Simple toy tests of the TUnfold package
Pseudo data (5000 events) are unfolded into three components The unfolding is performed once without and once with area constraint
Ideally, the pulls may show that the result is biased if no constraint is applied. This is expected because the true data errors are not known, and instead the sqrt(data) errors are used.
History:
Author: Stefan Schmitt, DESY
This notebook tutorial was automatically generated with ROOTBOOK-izer (Beta) from the macro found in the ROOT repository on Thursday, January 19, 2017 at 04:36 PM.
In [1]:
%%cpp -d
#include <TMath.h>
#include <TCanvas.h>
#include <TRandom3.h>
#include <TFitter.h>
#include <TF1.h>
#include <TStyle.h>
#include <TVector.h>
#include <TGraph.h>
#include "TUnfoldDensity.h"
using namespace std;
TRandom *rnd=0;
A helper function is created:
In [2]:
%%cpp -d
Int_t GenerateGenEvent(Int_t nmax,const Double_t *probability) {
// choose an integer random number in the range [0,nmax]

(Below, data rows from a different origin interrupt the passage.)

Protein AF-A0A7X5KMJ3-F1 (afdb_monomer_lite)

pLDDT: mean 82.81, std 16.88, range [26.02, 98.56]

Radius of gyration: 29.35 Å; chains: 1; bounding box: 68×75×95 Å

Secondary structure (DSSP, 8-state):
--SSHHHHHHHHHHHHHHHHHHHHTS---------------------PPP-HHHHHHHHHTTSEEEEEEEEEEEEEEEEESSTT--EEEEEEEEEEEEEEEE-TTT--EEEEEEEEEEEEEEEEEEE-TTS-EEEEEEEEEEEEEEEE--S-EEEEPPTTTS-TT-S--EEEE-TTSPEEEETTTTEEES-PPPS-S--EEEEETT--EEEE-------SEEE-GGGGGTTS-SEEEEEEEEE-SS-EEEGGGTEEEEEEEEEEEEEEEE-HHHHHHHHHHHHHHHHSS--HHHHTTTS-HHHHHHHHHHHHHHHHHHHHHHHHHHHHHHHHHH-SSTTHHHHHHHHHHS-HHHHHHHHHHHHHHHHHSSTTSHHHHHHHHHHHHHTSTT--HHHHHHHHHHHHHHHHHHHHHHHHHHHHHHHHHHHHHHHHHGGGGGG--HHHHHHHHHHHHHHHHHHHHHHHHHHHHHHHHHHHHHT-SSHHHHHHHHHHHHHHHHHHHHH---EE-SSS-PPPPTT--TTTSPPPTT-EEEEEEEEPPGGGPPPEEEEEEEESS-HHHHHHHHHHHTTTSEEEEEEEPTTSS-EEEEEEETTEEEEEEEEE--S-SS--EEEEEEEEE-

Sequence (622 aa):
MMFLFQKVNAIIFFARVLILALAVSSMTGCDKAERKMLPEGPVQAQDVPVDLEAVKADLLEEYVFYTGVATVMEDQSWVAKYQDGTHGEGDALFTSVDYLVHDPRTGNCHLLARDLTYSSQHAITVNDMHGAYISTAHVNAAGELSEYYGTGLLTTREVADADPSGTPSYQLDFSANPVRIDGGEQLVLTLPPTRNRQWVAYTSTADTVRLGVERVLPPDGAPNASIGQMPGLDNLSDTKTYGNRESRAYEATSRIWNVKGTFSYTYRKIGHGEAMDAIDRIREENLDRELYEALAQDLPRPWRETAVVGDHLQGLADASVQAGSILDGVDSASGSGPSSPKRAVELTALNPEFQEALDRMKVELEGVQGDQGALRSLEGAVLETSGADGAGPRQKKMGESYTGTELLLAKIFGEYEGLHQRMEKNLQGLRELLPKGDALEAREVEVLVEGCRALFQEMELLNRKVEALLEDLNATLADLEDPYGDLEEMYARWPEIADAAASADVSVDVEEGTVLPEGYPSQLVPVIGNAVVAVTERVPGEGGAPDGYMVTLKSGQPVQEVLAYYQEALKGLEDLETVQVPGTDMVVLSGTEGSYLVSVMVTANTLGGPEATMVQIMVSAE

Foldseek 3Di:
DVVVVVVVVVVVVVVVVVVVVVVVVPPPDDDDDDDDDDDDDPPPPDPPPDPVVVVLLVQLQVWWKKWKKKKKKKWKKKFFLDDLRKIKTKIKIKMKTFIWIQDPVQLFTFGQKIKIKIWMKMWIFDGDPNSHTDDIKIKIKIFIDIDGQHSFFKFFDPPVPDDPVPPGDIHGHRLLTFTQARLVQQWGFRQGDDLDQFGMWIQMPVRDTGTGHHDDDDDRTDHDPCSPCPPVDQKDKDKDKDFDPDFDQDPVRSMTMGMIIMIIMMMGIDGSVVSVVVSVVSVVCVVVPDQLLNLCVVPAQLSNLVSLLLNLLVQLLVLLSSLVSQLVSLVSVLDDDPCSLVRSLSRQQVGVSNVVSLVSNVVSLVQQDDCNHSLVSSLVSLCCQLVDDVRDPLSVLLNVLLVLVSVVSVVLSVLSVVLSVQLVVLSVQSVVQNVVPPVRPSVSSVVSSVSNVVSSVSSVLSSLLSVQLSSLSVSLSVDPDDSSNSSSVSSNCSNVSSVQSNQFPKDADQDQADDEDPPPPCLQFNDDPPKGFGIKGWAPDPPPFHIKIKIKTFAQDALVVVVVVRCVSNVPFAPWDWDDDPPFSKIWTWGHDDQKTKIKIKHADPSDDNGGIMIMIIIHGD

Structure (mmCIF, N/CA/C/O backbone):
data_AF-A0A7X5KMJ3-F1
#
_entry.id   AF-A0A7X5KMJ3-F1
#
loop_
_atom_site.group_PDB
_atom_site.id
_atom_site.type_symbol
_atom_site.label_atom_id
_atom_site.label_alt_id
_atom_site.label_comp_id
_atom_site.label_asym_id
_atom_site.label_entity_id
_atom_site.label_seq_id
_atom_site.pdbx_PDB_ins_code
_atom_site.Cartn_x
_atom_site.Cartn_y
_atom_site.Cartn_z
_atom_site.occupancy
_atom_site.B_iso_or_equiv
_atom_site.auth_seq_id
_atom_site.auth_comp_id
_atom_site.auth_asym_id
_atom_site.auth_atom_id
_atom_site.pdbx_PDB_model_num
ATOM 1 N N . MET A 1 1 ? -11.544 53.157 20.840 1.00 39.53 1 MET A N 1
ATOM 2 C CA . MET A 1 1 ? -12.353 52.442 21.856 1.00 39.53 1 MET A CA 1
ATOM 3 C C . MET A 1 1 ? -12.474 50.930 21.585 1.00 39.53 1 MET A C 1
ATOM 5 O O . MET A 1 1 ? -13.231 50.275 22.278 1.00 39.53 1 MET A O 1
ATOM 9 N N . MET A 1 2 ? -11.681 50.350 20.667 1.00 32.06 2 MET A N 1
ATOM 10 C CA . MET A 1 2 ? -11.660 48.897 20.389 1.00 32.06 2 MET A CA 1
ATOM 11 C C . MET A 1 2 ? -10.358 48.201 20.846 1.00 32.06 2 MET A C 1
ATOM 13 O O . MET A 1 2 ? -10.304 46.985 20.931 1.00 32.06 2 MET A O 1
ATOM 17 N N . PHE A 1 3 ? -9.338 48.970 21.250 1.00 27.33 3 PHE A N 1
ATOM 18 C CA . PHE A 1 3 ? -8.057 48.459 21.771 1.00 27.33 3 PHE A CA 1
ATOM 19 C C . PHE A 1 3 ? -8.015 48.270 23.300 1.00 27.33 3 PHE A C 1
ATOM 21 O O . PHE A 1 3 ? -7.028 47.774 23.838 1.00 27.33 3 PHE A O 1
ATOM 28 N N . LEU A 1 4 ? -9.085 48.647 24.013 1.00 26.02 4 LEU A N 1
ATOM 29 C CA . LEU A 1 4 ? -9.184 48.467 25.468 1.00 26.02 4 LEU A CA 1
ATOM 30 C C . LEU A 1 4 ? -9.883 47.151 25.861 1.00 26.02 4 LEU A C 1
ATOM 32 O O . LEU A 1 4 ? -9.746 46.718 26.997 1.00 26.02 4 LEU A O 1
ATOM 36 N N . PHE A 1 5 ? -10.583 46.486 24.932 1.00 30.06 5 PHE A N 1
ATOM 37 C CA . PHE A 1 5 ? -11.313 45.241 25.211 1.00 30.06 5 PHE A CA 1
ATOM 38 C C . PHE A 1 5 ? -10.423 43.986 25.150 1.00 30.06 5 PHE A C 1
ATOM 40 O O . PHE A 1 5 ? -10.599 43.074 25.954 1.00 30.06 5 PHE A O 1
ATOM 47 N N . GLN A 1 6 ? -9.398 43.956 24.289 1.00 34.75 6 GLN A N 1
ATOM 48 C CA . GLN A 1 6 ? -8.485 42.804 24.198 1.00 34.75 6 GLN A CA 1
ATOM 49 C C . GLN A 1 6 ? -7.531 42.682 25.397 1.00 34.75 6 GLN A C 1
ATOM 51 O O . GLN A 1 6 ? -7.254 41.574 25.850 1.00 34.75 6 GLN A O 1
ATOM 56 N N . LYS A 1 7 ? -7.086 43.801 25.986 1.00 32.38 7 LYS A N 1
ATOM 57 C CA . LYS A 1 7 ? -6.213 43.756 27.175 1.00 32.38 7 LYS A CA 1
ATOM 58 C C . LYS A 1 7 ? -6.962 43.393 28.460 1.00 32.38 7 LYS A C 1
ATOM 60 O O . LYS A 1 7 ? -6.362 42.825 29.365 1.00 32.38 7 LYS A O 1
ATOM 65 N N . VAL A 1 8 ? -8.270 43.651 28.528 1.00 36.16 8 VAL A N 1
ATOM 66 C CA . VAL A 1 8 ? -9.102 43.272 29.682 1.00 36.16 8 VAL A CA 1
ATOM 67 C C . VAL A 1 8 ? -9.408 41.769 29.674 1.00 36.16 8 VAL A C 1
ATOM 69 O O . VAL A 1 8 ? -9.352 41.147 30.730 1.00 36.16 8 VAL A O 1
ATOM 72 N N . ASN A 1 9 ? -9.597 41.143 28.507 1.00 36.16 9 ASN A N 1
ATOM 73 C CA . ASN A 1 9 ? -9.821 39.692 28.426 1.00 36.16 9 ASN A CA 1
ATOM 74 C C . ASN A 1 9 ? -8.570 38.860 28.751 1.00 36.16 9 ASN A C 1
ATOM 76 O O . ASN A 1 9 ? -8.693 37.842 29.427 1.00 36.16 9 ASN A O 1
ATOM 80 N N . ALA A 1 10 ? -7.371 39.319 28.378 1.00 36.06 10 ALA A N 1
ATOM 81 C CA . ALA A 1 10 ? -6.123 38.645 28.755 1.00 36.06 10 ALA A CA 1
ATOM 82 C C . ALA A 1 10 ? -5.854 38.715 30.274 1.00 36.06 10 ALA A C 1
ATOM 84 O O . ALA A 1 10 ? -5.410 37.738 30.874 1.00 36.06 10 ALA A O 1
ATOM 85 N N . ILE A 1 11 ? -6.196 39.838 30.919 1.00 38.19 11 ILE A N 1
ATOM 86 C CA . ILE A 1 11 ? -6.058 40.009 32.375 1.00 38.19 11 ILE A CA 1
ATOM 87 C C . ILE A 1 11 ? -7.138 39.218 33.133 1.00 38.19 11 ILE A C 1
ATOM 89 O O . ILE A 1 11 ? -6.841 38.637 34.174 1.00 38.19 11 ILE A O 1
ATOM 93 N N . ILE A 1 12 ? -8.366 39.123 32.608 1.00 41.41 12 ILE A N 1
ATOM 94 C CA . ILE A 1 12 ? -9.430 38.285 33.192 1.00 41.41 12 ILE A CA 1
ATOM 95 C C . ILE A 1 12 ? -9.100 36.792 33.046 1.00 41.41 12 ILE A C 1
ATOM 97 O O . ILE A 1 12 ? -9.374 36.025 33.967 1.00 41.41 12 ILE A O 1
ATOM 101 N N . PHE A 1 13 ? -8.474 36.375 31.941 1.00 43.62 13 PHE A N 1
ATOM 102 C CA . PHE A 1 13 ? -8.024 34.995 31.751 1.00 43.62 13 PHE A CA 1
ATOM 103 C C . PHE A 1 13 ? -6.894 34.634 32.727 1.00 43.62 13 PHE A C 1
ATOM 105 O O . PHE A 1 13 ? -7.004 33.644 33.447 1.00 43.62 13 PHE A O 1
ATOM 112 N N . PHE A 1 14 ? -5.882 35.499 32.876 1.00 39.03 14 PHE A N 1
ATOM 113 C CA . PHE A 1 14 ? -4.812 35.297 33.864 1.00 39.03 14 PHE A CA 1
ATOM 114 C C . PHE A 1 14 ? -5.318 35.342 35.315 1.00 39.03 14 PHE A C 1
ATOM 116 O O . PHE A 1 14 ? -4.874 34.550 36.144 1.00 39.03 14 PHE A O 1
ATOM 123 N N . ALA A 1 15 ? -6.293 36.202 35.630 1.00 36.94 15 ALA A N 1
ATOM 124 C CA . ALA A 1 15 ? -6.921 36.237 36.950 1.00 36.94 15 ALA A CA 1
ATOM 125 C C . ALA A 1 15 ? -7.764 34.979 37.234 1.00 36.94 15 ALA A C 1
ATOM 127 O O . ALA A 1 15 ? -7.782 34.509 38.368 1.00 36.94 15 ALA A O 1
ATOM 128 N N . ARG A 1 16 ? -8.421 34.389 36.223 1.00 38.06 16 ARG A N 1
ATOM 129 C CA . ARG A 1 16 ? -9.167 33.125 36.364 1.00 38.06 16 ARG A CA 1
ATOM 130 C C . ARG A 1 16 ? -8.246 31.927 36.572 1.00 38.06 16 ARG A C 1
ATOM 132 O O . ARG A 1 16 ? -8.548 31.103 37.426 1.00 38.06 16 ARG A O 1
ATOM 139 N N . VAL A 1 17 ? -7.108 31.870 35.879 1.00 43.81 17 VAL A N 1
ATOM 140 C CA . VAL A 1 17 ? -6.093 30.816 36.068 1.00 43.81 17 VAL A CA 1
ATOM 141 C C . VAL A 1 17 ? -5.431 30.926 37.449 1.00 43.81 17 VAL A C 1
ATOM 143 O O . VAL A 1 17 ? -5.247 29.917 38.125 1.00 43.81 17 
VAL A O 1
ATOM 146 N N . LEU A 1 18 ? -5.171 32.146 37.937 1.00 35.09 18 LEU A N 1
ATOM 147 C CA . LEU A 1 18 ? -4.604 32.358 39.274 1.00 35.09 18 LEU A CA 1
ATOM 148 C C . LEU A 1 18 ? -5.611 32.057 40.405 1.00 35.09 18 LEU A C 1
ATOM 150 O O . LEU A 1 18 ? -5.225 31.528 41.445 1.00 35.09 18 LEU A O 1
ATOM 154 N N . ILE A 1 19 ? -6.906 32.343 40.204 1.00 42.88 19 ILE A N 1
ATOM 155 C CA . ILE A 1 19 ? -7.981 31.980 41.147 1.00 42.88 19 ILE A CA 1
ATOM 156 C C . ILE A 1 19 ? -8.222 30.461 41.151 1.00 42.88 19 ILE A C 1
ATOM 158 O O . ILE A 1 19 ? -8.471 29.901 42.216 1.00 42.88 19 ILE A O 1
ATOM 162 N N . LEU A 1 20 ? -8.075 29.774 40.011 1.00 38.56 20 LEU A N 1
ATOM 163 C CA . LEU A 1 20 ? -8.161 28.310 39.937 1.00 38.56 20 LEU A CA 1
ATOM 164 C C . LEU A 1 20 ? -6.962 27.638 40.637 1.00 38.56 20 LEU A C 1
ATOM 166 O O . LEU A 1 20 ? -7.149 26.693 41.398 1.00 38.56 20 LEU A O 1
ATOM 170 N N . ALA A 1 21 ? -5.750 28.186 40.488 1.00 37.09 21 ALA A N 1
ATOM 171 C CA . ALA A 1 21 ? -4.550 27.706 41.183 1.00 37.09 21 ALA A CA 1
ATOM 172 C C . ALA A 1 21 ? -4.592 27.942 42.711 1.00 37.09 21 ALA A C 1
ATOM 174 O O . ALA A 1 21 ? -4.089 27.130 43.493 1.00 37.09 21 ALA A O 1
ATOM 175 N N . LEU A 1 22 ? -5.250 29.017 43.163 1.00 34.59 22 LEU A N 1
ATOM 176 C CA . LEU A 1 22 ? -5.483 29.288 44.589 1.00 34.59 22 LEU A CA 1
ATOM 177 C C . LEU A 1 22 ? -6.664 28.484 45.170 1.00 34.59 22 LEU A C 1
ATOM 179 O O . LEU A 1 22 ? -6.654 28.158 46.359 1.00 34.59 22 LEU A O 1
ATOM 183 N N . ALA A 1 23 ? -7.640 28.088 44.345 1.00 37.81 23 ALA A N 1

// (the generator level bin)
// depending on the probabilities
// probability[0],probability[1],...probability[nmax-1]
Double_t f=rnd->Rndm();
Int_t r=0;
while((r<nmax)&&(f>=probability[r])) {
f -= probability[r];
r++;
}
return r;
}
A helper function is created:
In [3]:
%%cpp -d
Double_t GenerateRecEvent(const Double_t *shapeParm) {
// return a coordinate (the reconstructed variable)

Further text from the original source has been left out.